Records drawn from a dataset
* * * * * * * * *
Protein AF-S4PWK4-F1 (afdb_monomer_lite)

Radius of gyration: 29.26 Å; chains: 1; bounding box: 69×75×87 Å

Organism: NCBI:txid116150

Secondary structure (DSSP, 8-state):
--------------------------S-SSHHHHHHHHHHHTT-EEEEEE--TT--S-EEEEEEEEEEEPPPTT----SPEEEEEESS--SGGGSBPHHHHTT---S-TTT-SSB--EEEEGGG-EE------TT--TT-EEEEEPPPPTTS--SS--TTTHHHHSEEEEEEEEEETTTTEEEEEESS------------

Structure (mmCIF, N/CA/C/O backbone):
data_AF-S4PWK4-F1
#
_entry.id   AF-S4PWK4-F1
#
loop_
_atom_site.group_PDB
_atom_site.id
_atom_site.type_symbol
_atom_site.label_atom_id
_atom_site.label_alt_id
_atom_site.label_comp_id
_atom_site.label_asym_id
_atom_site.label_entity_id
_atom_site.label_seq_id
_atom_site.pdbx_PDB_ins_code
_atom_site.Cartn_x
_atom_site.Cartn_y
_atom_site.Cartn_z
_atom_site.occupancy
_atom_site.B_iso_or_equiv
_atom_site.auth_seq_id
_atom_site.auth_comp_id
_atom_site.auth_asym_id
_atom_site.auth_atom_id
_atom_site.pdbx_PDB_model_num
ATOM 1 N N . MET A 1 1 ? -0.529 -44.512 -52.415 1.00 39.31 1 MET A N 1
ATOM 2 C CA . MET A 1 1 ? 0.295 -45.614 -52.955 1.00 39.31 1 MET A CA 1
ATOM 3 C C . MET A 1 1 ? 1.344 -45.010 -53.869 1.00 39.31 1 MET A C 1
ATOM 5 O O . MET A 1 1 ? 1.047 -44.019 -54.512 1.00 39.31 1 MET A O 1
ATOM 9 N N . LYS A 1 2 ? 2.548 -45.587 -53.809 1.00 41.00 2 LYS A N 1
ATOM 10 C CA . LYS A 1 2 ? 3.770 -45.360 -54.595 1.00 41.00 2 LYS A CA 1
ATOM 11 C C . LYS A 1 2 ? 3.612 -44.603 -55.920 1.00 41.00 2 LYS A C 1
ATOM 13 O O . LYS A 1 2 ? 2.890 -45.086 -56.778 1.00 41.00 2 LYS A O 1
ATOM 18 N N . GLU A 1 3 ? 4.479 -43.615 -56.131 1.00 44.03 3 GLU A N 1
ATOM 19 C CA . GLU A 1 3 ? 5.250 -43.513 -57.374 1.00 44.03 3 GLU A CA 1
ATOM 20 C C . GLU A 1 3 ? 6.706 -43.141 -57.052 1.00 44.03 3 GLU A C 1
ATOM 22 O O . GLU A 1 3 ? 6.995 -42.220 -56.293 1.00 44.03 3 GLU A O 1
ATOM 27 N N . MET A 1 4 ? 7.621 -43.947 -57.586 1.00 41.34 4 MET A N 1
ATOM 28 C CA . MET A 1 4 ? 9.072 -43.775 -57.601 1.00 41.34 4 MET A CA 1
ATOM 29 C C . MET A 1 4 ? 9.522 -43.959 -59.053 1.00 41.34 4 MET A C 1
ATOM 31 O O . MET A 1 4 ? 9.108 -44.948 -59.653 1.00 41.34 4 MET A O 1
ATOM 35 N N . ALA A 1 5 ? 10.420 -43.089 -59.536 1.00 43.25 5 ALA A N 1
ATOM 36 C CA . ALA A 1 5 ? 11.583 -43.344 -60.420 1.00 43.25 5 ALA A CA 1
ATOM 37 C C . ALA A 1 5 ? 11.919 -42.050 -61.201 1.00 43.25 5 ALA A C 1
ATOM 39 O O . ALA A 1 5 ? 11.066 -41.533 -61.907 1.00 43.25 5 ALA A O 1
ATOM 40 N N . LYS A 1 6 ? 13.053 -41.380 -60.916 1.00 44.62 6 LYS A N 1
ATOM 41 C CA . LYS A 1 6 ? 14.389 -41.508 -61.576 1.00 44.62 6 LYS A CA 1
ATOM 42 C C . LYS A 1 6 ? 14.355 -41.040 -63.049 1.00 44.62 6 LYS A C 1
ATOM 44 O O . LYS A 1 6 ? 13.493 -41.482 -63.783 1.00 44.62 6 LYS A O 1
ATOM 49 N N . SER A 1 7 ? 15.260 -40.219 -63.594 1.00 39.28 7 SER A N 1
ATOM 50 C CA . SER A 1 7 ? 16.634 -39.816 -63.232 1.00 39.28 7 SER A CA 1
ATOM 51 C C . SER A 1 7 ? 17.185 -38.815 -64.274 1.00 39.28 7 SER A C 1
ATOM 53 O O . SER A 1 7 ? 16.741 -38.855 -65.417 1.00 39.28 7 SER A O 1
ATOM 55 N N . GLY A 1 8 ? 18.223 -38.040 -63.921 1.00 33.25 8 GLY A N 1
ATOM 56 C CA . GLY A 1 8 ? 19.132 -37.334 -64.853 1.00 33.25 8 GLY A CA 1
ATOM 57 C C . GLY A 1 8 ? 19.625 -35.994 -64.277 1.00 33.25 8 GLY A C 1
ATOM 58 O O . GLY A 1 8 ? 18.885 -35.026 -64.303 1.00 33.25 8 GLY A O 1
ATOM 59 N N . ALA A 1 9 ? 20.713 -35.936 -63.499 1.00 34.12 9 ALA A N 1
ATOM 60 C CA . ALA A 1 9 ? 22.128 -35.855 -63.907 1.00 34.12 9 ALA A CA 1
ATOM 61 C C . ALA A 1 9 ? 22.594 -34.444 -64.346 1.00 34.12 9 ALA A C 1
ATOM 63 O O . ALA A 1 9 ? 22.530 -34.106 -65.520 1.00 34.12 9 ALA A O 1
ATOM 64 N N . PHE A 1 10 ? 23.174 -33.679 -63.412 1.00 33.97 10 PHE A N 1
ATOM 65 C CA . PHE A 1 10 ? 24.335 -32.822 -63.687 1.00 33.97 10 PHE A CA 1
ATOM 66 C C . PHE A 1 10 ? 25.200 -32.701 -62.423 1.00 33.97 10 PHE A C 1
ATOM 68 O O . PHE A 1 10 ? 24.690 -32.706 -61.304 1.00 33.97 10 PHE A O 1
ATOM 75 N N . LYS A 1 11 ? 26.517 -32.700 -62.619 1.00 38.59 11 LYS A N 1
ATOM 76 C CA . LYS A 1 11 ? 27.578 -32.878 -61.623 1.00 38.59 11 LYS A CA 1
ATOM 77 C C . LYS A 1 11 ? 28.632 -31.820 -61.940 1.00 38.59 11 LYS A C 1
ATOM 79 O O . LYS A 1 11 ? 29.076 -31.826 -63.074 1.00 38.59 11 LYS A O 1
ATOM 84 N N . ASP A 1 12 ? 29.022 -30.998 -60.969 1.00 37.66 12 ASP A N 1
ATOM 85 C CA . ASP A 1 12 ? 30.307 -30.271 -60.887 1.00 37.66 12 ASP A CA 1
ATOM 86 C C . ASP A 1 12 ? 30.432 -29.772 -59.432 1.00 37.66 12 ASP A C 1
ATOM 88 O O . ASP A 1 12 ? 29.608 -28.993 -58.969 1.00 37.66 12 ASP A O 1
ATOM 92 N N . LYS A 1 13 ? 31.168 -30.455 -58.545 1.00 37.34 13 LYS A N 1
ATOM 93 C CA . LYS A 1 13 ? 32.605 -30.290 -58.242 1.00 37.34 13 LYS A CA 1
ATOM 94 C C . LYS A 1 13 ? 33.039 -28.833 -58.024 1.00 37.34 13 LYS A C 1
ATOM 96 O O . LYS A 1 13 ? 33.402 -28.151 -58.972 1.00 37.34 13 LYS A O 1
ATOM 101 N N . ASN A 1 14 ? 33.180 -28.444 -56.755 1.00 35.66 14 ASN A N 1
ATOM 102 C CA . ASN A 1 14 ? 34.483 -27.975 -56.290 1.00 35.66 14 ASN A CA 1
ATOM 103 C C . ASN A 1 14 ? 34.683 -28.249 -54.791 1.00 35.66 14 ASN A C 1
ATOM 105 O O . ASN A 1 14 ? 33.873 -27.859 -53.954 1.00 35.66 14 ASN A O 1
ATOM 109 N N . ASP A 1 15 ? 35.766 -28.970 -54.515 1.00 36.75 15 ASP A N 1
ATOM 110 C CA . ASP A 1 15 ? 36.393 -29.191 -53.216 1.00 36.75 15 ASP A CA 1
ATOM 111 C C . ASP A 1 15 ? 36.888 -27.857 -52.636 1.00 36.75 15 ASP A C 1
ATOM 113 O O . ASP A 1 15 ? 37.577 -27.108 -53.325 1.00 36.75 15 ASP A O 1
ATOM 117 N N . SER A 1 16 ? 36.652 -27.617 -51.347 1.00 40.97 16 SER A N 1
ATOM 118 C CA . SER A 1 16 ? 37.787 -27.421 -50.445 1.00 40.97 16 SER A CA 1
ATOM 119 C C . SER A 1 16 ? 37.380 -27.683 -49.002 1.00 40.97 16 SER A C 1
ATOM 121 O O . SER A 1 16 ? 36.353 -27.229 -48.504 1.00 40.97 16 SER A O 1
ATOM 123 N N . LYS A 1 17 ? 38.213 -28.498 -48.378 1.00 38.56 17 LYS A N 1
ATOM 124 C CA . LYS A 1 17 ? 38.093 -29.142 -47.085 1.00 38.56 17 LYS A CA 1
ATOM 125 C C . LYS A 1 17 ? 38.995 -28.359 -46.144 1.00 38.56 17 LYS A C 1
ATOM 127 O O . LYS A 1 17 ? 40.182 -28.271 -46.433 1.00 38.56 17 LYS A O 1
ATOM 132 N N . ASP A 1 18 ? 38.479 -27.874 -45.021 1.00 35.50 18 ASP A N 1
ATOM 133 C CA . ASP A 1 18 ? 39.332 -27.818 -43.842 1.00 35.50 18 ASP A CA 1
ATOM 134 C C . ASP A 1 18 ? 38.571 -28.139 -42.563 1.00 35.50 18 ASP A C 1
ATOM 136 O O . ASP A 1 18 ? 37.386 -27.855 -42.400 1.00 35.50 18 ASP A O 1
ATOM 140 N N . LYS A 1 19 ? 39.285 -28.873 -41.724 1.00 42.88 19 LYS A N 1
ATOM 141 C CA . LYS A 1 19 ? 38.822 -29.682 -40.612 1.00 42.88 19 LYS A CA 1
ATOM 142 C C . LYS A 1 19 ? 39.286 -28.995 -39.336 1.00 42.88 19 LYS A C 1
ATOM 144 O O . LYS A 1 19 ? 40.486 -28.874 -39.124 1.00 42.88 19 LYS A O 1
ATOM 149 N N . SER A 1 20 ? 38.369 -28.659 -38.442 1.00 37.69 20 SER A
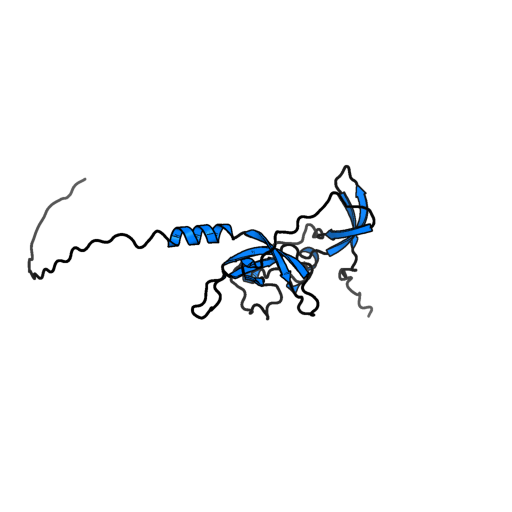 N 1
ATOM 150 C CA . SER A 1 20 ? 38.703 -28.491 -37.028 1.00 37.69 20 SER A CA 1
ATOM 151 C C . SER A 1 20 ? 37.553 -28.993 -36.163 1.00 37.69 20 SER A C 1
ATOM 153 O O . SER A 1 20 ? 36.593 -28.300 -35.849 1.00 37.69 20 SER A O 1
ATOM 155 N N . GLU A 1 21 ? 37.676 -30.264 -35.786 1.00 42.19 21 GLU A N 1
ATOM 156 C CA . GLU A 1 21 ? 37.175 -30.738 -34.503 1.00 42.19 21 GLU A CA 1
ATOM 157 C C . GLU A 1 21 ? 37.917 -29.948 -33.419 1.00 42.19 21 GLU A C 1
ATOM 159 O O . GLU A 1 21 ? 39.142 -30.035 -33.328 1.00 42.19 21 GLU A O 1
ATOM 164 N N . ASN A 1 22 ? 37.197 -29.193 -32.593 1.00 36.12 22 ASN A N 1
ATOM 165 C CA . ASN A 1 22 ? 37.597 -29.062 -31.204 1.00 36.12 22 ASN A CA 1
ATOM 166 C C . ASN A 1 22 ? 36.363 -28.955 -30.313 1.00 36.12 22 ASN A C 1
ATOM 168 O O . ASN A 1 22 ? 35.540 -28.049 -30.432 1.00 36.12 22 ASN A O 1
ATOM 172 N N . SER A 1 23 ? 36.263 -29.953 -29.449 1.00 39.59 23 SER A N 1
ATOM 173 C CA . SER A 1 23 ? 35.392 -30.049 -28.296 1.00 39.59 23 SER A CA 1
ATOM 174 C C . SER A 1 23 ? 35.418 -28.776 -27.459 1.00 39.59 23 SER A C 1
ATOM 176 O O . SER A 1 23 ? 36.495 -28.245 -27.198 1.00 39.59 23 SER A O 1
ATOM 178 N N . SER A 1 24 ? 34.246 -28.359 -26.981 1.00 40.69 24 SER A N 1
ATOM 179 C CA . SER A 1 24 ? 33.957 -28.018 -25.577 1.00 40.69 24 SER A CA 1
ATOM 180 C C . SER A 1 24 ? 32.498 -27.572 -25.500 1.00 40.69 24 SER A C 1
ATOM 182 O O . SER A 1 24 ? 32.173 -26.396 -25.599 1.00 40.69 24 SER A O 1
ATOM 184 N N . GLN A 1 25 ? 31.602 -28.547 -25.365 1.00 50.84 25 GLN A N 1
ATOM 185 C CA . GLN A 1 25 ? 30.335 -28.316 -24.681 1.00 50.84 25 GLN A CA 1
ATOM 186 C C . GLN A 1 25 ? 30.680 -27.945 -23.235 1.00 50.84 25 GLN A C 1
ATOM 188 O O . GLN A 1 25 ? 31.306 -28.764 -22.567 1.00 50.84 25 GLN A O 1
ATOM 193 N N . ASN A 1 26 ? 30.352 -26.722 -22.810 1.00 47.59 26 ASN A N 1
ATOM 194 C CA . ASN A 1 26 ? 29.971 -26.333 -21.441 1.00 47.59 26 ASN A CA 1
ATOM 195 C C . ASN A 1 26 ? 30.012 -24.804 -21.304 1.00 47.59 26 ASN A C 1
ATOM 197 O O . ASN A 1 26 ? 30.979 -24.265 -20.783 1.00 47.59 26 ASN A O 1
ATOM 201 N N . GLU A 1 27 ? 28.961 -24.116 -21.748 1.00 52.19 27 GLU A N 1
ATOM 202 C CA . GLU A 1 27 ? 28.749 -22.701 -21.386 1
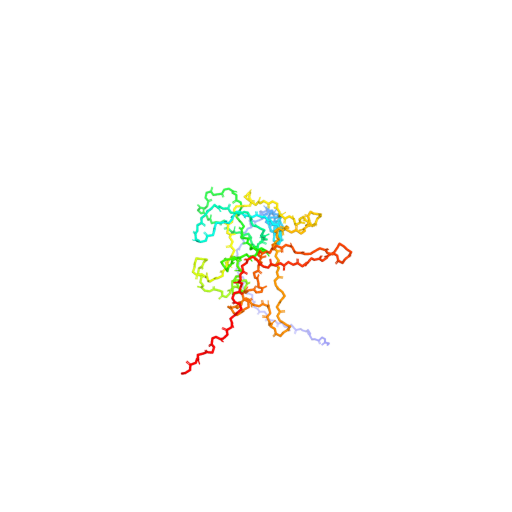.00 52.19 27 GLU A CA 1
ATOM 203 C C . GLU A 1 27 ? 27.290 -22.363 -21.040 1.00 52.19 27 GLU A C 1
ATOM 205 O O . GLU A 1 27 ? 26.962 -21.197 -20.944 1.00 52.19 27 GLU A O 1
ATOM 210 N N . ASN A 1 28 ? 26.391 -23.328 -20.814 1.00 52.31 28 ASN A N 1
ATOM 211 C CA . ASN A 1 28 ? 24.984 -22.993 -20.538 1.00 52.31 28 ASN A CA 1
ATOM 212 C C . ASN A 1 28 ? 24.371 -23.919 -19.485 1.00 52.31 28 ASN A C 1
ATOM 214 O O . ASN A 1 28 ? 23.681 -24.866 -19.847 1.00 52.31 28 ASN A O 1
ATOM 218 N N . ASN A 1 29 ? 24.663 -23.673 -18.205 1.00 49.97 29 ASN A N 1
ATOM 219 C CA . ASN A 1 29 ? 23.932 -24.250 -17.063 1.00 49.97 29 ASN A CA 1
ATOM 220 C C . ASN A 1 29 ? 24.032 -23.390 -15.779 1.00 49.97 29 ASN A C 1
ATOM 222 O O . ASN A 1 29 ? 23.654 -23.867 -14.719 1.00 49.97 29 ASN A O 1
ATOM 226 N N . GLU A 1 30 ? 24.562 -22.161 -15.836 1.00 54.12 30 GLU A N 1
ATOM 227 C CA . GLU A 1 30 ? 24.594 -21.250 -14.672 1.00 54.12 30 GLU A CA 1
ATOM 228 C C . GLU A 1 30 ? 23.508 -20.162 -14.763 1.00 54.12 30 GLU A C 1
ATOM 230 O O . GLU A 1 30 ? 22.987 -19.729 -13.739 1.00 54.12 30 GLU A O 1
ATOM 235 N N . ASP A 1 31 ? 23.087 -19.778 -15.974 1.00 54.97 31 ASP A N 1
ATOM 236 C CA . ASP A 1 31 ? 22.030 -18.773 -16.172 1.00 54.97 31 ASP A CA 1
ATOM 237 C C . ASP A 1 31 ? 20.640 -19.265 -15.731 1.00 54.97 31 ASP A C 1
ATOM 239 O O . ASP A 1 31 ? 19.838 -18.475 -15.234 1.00 54.97 31 ASP A O 1
ATOM 243 N N . SER A 1 32 ? 20.357 -20.570 -15.849 1.00 59.75 32 SER A N 1
ATOM 244 C CA . SER A 1 32 ? 19.070 -21.143 -15.426 1.00 59.75 32 SER A CA 1
ATOM 245 C C . SER A 1 32 ? 18.848 -21.039 -13.918 1.00 59.75 32 SER A C 1
ATOM 247 O O . SER A 1 32 ? 17.733 -20.775 -13.476 1.00 59.75 32 SER A O 1
ATOM 249 N N . ASP A 1 33 ? 19.912 -21.204 -13.131 1.00 68.75 33 ASP A N 1
ATOM 250 C CA . ASP A 1 33 ? 19.819 -21.217 -11.671 1.00 68.75 33 ASP A CA 1
ATOM 251 C C . ASP A 1 33 ? 19.547 -19.803 -11.123 1.00 68.75 33 ASP A C 1
ATOM 253 O O . ASP A 1 33 ? 18.793 -19.634 -10.164 1.00 68.75 33 ASP A O 1
ATOM 257 N N . ILE A 1 34 ? 20.088 -18.765 -11.772 1.00 72.31 34 ILE A N 1
ATOM 258 C CA . ILE A 1 34 ? 19.874 -17.363 -11.383 1.00 72.31 34 ILE A CA 1
ATOM 259 C C . ILE A 1 34 ? 18.448 -16.908 -11.725 1.00 72.31 34 ILE A C 1
ATOM 261 O O . ILE A 1 34 ? 17.813 -16.217 -10.924 1.00 72.31 34 ILE A O 1
ATOM 265 N N . GLU A 1 35 ? 17.922 -17.283 -12.895 1.00 72.31 35 GLU A N 1
ATOM 266 C CA . GLU A 1 35 ? 16.540 -16.962 -13.278 1.00 72.31 35 GLU A CA 1
ATOM 267 C C . GLU A 1 35 ? 15.523 -17.580 -12.309 1.00 72.31 35 GLU A C 1
ATOM 269 O O . GLU A 1 35 ? 14.586 -16.896 -11.879 1.00 72.31 35 GLU A O 1
ATOM 274 N N . ASP A 1 36 ? 15.742 -18.833 -11.906 1.00 75.25 36 ASP A N 1
ATOM 275 C CA . ASP A 1 36 ? 14.898 -19.530 -10.938 1.00 75.25 36 ASP A CA 1
ATOM 276 C C . ASP A 1 36 ? 14.956 -18.869 -9.549 1.00 75.25 36 ASP A C 1
ATOM 278 O O . ASP A 1 36 ? 13.913 -18.642 -8.924 1.00 75.25 36 ASP A O 1
ATOM 282 N N . GLU A 1 37 ? 16.141 -18.470 -9.072 1.00 77.31 37 GLU A N 1
ATOM 283 C CA . GLU A 1 37 ? 16.277 -17.727 -7.812 1.00 77.31 37 GLU A CA 1
ATOM 284 C C . GLU A 1 37 ? 15.563 -16.365 -7.862 1.00 77.31 37 GLU A C 1
ATOM 286 O O . GLU A 1 37 ? 14.835 -16.009 -6.928 1.00 77.31 37 GLU A O 1
ATOM 291 N N . LEU A 1 38 ? 15.684 -15.617 -8.963 1.00 78.81 38 LEU A N 1
ATOM 292 C CA . LEU A 1 38 ? 14.975 -14.346 -9.146 1.00 78.81 38 LEU A CA 1
ATOM 293 C C . LEU A 1 38 ? 13.454 -14.533 -9.213 1.00 78.81 38 LEU A C 1
ATOM 295 O O . LEU A 1 38 ? 12.709 -13.685 -8.708 1.00 78.81 38 LEU A O 1
ATOM 299 N N . ALA A 1 39 ? 12.978 -15.645 -9.779 1.00 81.62 39 ALA A N 1
ATOM 300 C CA . ALA A 1 39 ? 11.560 -15.979 -9.805 1.00 81.62 39 ALA A CA 1
ATOM 301 C C . ALA A 1 39 ? 10.992 -16.191 -8.392 1.00 81.62 39 ALA A C 1
ATOM 303 O O . ALA A 1 39 ? 9.857 -15.787 -8.131 1.00 81.62 39 ALA A O 1
ATOM 304 N N . THR A 1 40 ? 11.779 -16.734 -7.451 1.00 85.56 40 THR A N 1
ATOM 305 C CA . THR A 1 40 ? 11.337 -16.890 -6.050 1.00 85.56 40 THR A CA 1
ATOM 306 C C . THR A 1 40 ? 11.150 -15.563 -5.311 1.00 85.56 40 THR A C 1
ATOM 308 O O . THR A 1 40 ? 10.368 -15.493 -4.360 1.00 85.56 40 THR A O 1
ATOM 311 N N . LEU A 1 41 ? 11.821 -14.492 -5.753 1.00 89.38 41 LEU A N 1
ATOM 312 C CA . LEU A 1 41 ? 11.657 -13.162 -5.168 1.00 89.38 41 LEU A CA 1
ATOM 313 C C . LEU A 1 41 ? 10.306 -12.547 -5.534 1.00 89.38 41 LEU A C 1
ATOM 315 O O . LEU A 1 41 ? 9.759 -11.774 -4.748 1.00 89.38 41 LEU A O 1
ATOM 319 N N . LEU A 1 42 ? 9.753 -12.865 -6.707 1.00 93.00 42 LEU A N 1
ATOM 320 C CA . LEU A 1 42 ? 8.486 -12.299 -7.163 1.00 93.00 42 LEU A CA 1
ATOM 321 C C . LEU A 1 42 ? 7.346 -12.686 -6.219 1.00 93.00 42 LEU A C 1
ATOM 323 O O . LEU A 1 42 ? 7.132 -13.847 -5.886 1.00 93.00 42 LEU A O 1
ATOM 327 N N . GLY A 1 43 ? 6.581 -11.691 -5.777 1.00 94.62 43 GLY A N 1
ATOM 328 C CA . GLY A 1 43 ? 5.486 -11.908 -4.836 1.00 94.62 43 GLY A CA 1
ATOM 329 C C . GLY A 1 43 ? 5.924 -12.064 -3.376 1.00 94.62 43 GLY A C 1
ATOM 330 O O . GLY A 1 43 ? 5.058 -12.121 -2.497 1.00 94.62 43 GLY A O 1
ATOM 331 N N . MET A 1 44 ? 7.230 -12.066 -3.076 1.00 95.38 44 MET A N 1
ATOM 332 C CA . MET A 1 44 ? 7.718 -12.087 -1.699 1.00 95.38 44 MET A CA 1
ATOM 333 C C . MET A 1 44 ? 7.186 -10.869 -0.937 1.00 95.38 44 MET A C 1
ATOM 335 O O . MET A 1 44 ? 7.351 -9.718 -1.355 1.00 95.38 44 MET A O 1
ATOM 339 N N . ARG A 1 45 ? 6.532 -11.124 0.201 1.00 96.94 45 ARG A N 1
ATOM 340 C CA . ARG A 1 45 ? 6.029 -10.079 1.097 1.00 96.94 45 ARG A CA 1
ATOM 341 C C . ARG A 1 45 ? 7.177 -9.545 1.936 1.00 96.94 45 ARG A C 1
ATOM 343 O O . ARG A 1 45 ? 7.901 -10.311 2.562 1.00 96.94 45 ARG A O 1
ATOM 350 N N . CYS A 1 46 ? 7.291 -8.231 2.002 1.00 97.31 46 CYS A N 1
ATOM 351 C CA . CYS A 1 46 ? 8.336 -7.553 2.754 1.00 97.31 46 CYS A CA 1
ATOM 352 C C . CYS A 1 46 ? 7.795 -6.265 3.377 1.00 97.31 46 CYS A C 1
ATOM 354 O O . CYS A 1 46 ? 6.616 -5.921 3.240 1.00 97.31 46 CYS A O 1
ATOM 356 N N . ALA A 1 47 ? 8.665 -5.534 4.060 1.00 97.56 47 ALA A N 1
ATOM 357 C CA . ALA A 1 47 ? 8.430 -4.156 4.433 1.00 97.56 47 ALA A CA 1
ATOM 358 C C . ALA A 1 47 ? 9.609 -3.273 4.014 1.00 97.56 47 ALA A C 1
ATOM 360 O O . ALA A 1 47 ? 10.763 -3.701 4.021 1.00 97.56 47 ALA A O 1
ATOM 361 N N . VAL A 1 48 ? 9.309 -2.033 3.638 1.00 97.12 48 VAL A N 1
ATOM 362 C CA . VAL A 1 48 ? 10.292 -1.050 3.171 1.00 97.12 48 VAL A CA 1
ATOM 363 C C . VAL A 1 48 ? 10.051 0.299 3.825 1.00 97.12 48 VAL A C 1
ATOM 365 O O . VAL A 1 48 ? 8.916 0.645 4.165 1.00 97.12 48 VAL A O 1
ATOM 368 N N . TYR A 1 49 ? 11.124 1.062 4.019 1.00 96.19 49 TYR A N 1
ATOM 369 C CA . TYR A 1 49 ? 11.008 2.447 4.451 1.00 96.19 49 TYR A CA 1
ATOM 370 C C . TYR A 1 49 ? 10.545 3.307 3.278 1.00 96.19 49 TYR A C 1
* * * * * * * * *
Directions: Quote the data above from the line containing "ATOM 250 C CA" to the line containing "ATOM 278 O O", inclusive, and stop.

Task output:
ATOM 250 C CA . ASP A 1 33 ? 19.819 -21.217 -11.671 1.00 68.75 33 ASP A CA 1
ATOM 251 C C . ASP A 1 33 ? 19.547 -19.803 -11.123 1.00 68.75 33 ASP A C 1
ATOM 253 O O . ASP A 1 33 ? 18.793 -19.634 -10.164 1.00 68.75 33 ASP A O 1
ATOM 257 N N . ILE A 1 34 ? 20.088 -18.765 -11.772 1.00 72.31 34 ILE A N 1
ATOM 258 C CA . ILE A 1 34 ? 19.874 -17.363 -11.383 1.00 72.31 34 ILE A CA 1
ATOM 259 C C . ILE A 1 34 ? 18.448 -16.908 -11.725 1.00 72.31 34 ILE A C 1
ATOM 261 O O . ILE A 1 34 ? 17.813 -16.217 -10.924 1.00 72.31 34 ILE A O 1
ATOM 265 N N . GLU A 1 35 ? 17.922 -17.283 -12.895 1.00 72.31 35 GLU A N 1
ATOM 266 C CA . GLU A 1 35 ? 16.540 -16.962 -13.278 1.00 72.31 35 GLU A CA 1
ATOM 267 C C . GLU A 1 35 ? 15.523 -17.580 -12.309 1.00 72.31 35 GLU A C 1
ATOM 269 O O . GLU A 1 35 ? 14.586 -16.896 -11.879 1.00 72.31 35 GLU A O 1
ATOM 274 N N . ASP A 1 36 ? 15.742 -18.833 -11.906 1.00 75.25 36 ASP A N 1
ATOM 275 C CA . ASP A 1 36 ? 14.898 -19.530 -10.938 1.00 75.25 36 ASP A CA 1
ATOM 276 C C . ASP A 1 36 ? 14.956 -18.869 -9.549 1.00 75.25 36 ASP A C 1
ATOM 278 O O . ASP A 1 36 ? 13.913 -18.642 -8.924 1.00 75.25 36 ASP A O 1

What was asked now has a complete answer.